:: Problem requirements ::
Pull out of the data below the stretch of lines bounded by the one containing "ATOM 43 C CA" and the one containing "ATOM 51 N N", both bounds included, unchanged.

:: Given records ::
■ ■ ■ ■

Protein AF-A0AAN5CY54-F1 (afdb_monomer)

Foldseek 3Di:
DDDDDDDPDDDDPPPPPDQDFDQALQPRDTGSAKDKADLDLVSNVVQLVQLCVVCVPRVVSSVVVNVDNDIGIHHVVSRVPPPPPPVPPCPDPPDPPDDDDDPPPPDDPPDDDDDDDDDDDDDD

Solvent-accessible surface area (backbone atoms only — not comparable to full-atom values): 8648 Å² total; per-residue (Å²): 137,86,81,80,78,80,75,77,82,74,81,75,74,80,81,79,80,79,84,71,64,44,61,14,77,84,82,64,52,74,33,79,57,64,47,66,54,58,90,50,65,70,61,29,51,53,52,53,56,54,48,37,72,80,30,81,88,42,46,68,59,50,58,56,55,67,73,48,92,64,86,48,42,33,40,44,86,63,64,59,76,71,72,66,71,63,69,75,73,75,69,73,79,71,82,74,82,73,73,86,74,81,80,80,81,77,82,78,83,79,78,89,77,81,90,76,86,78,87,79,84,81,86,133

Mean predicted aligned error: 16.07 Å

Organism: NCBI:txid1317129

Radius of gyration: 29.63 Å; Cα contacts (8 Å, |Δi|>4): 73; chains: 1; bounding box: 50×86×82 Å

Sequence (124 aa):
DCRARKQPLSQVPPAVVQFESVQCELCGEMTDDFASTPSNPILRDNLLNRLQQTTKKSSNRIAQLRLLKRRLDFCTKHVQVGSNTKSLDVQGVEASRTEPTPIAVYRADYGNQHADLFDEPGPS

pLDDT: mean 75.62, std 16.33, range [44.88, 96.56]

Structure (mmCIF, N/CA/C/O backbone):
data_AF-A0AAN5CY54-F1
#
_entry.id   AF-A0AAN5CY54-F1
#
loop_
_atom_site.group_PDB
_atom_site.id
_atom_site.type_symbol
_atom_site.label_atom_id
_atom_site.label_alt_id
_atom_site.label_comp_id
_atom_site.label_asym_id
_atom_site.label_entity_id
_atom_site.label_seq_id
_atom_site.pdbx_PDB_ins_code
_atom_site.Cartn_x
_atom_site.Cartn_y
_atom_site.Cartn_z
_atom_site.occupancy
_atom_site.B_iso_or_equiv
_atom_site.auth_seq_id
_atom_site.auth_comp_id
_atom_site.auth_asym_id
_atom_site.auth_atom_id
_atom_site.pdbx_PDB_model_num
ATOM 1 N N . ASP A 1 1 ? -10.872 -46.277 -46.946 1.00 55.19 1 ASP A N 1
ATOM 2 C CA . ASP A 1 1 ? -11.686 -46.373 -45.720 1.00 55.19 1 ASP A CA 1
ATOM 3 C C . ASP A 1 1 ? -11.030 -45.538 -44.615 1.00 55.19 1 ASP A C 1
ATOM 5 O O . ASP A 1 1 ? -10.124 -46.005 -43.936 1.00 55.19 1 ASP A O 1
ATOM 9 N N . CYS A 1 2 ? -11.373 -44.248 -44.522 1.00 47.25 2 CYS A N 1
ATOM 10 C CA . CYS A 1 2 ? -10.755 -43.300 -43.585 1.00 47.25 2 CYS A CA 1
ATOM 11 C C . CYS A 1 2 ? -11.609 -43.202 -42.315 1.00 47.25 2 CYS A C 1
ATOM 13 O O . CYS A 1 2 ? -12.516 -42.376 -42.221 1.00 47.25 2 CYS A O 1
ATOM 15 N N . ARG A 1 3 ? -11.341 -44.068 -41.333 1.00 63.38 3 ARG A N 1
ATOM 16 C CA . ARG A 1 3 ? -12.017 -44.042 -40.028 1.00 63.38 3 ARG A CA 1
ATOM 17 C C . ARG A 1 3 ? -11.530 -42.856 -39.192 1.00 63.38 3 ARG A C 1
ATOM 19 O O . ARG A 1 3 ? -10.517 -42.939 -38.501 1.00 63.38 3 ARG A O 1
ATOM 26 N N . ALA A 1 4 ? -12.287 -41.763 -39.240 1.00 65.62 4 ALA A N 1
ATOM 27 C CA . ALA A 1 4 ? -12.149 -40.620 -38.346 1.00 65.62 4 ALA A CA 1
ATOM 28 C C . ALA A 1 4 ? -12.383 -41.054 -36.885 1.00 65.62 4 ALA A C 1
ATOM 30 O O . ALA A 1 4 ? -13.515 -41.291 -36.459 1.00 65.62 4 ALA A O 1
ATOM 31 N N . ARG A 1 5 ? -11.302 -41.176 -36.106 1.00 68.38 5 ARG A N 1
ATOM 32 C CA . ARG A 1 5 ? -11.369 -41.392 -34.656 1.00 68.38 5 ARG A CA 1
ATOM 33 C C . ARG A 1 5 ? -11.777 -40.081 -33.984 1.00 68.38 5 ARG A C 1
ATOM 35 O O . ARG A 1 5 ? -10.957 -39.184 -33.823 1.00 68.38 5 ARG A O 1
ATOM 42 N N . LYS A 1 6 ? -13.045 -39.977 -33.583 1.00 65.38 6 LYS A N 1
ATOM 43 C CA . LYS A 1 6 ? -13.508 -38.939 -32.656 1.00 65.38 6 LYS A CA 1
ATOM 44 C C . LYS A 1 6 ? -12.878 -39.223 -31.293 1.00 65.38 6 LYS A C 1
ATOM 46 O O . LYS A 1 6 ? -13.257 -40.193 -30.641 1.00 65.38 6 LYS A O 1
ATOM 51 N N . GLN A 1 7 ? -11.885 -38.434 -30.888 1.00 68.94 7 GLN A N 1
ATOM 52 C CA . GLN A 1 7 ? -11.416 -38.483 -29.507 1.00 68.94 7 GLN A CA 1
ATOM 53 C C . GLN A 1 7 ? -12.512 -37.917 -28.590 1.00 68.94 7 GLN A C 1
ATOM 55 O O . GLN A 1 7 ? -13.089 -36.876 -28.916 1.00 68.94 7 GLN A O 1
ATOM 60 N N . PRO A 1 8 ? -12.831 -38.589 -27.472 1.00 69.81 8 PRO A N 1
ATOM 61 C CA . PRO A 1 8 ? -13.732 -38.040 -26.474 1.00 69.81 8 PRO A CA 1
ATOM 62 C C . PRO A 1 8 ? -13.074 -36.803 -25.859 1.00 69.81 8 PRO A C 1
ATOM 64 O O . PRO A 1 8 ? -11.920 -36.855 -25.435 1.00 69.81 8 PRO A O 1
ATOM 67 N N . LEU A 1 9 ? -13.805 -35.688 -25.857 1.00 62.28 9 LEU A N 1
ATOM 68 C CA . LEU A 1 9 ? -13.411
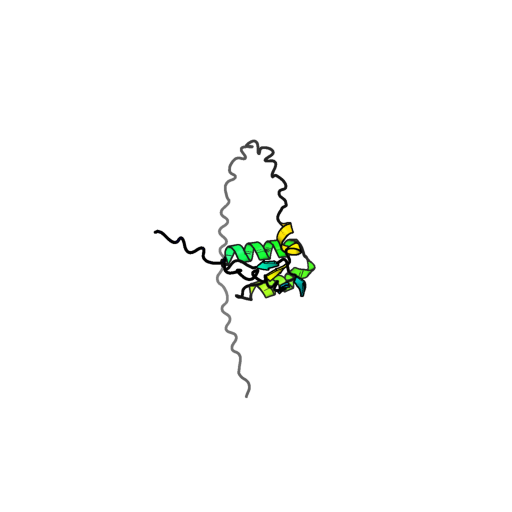 -34.444 -25.204 1.00 62.28 9 LEU A CA 1
ATOM 69 C C . LEU A 1 9 ? -13.113 -34.748 -23.732 1.00 62.28 9 LEU A C 1
ATOM 71 O O . LEU A 1 9 ? -14.024 -34.965 -22.933 1.00 62.28 9 LEU A O 1
ATOM 75 N N . SER A 1 10 ? -11.823 -34.827 -23.408 1.00 66.50 10 SER A N 1
ATOM 76 C CA . SER A 1 10 ? -11.324 -34.986 -22.049 1.00 66.50 10 SER A CA 1
ATOM 77 C C . SER A 1 10 ? -11.816 -33.792 -21.242 1.00 66.50 10 SER A C 1
ATOM 79 O O . SER A 1 10 ? -11.454 -32.653 -21.533 1.00 66.50 10 SER A O 1
ATOM 81 N N . GLN A 1 11 ? -12.692 -34.052 -20.275 1.00 72.38 11 GLN A N 1
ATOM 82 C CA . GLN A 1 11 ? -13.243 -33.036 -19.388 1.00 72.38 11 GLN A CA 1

■ ■ ■ ■

:: Answer ::
ATOM 43 C CA . LYS A 1 6 ? -13.508 -38.939 -32.656 1.00 65.38 6 LYS A CA 1
ATOM 44 C C . LYS A 1 6 ? -12.878 -39.223 -31.293 1.00 65.38 6 LYS A C 1
ATOM 46 O O . LYS A 1 6 ? -13.257 -40.193 -30.641 1.00 65.38 6 LYS A O 1
ATOM 51 N N . GLN A 1 7 ? -11.885 -38.434 -30.888 1.00 68.94 7 GLN A N 1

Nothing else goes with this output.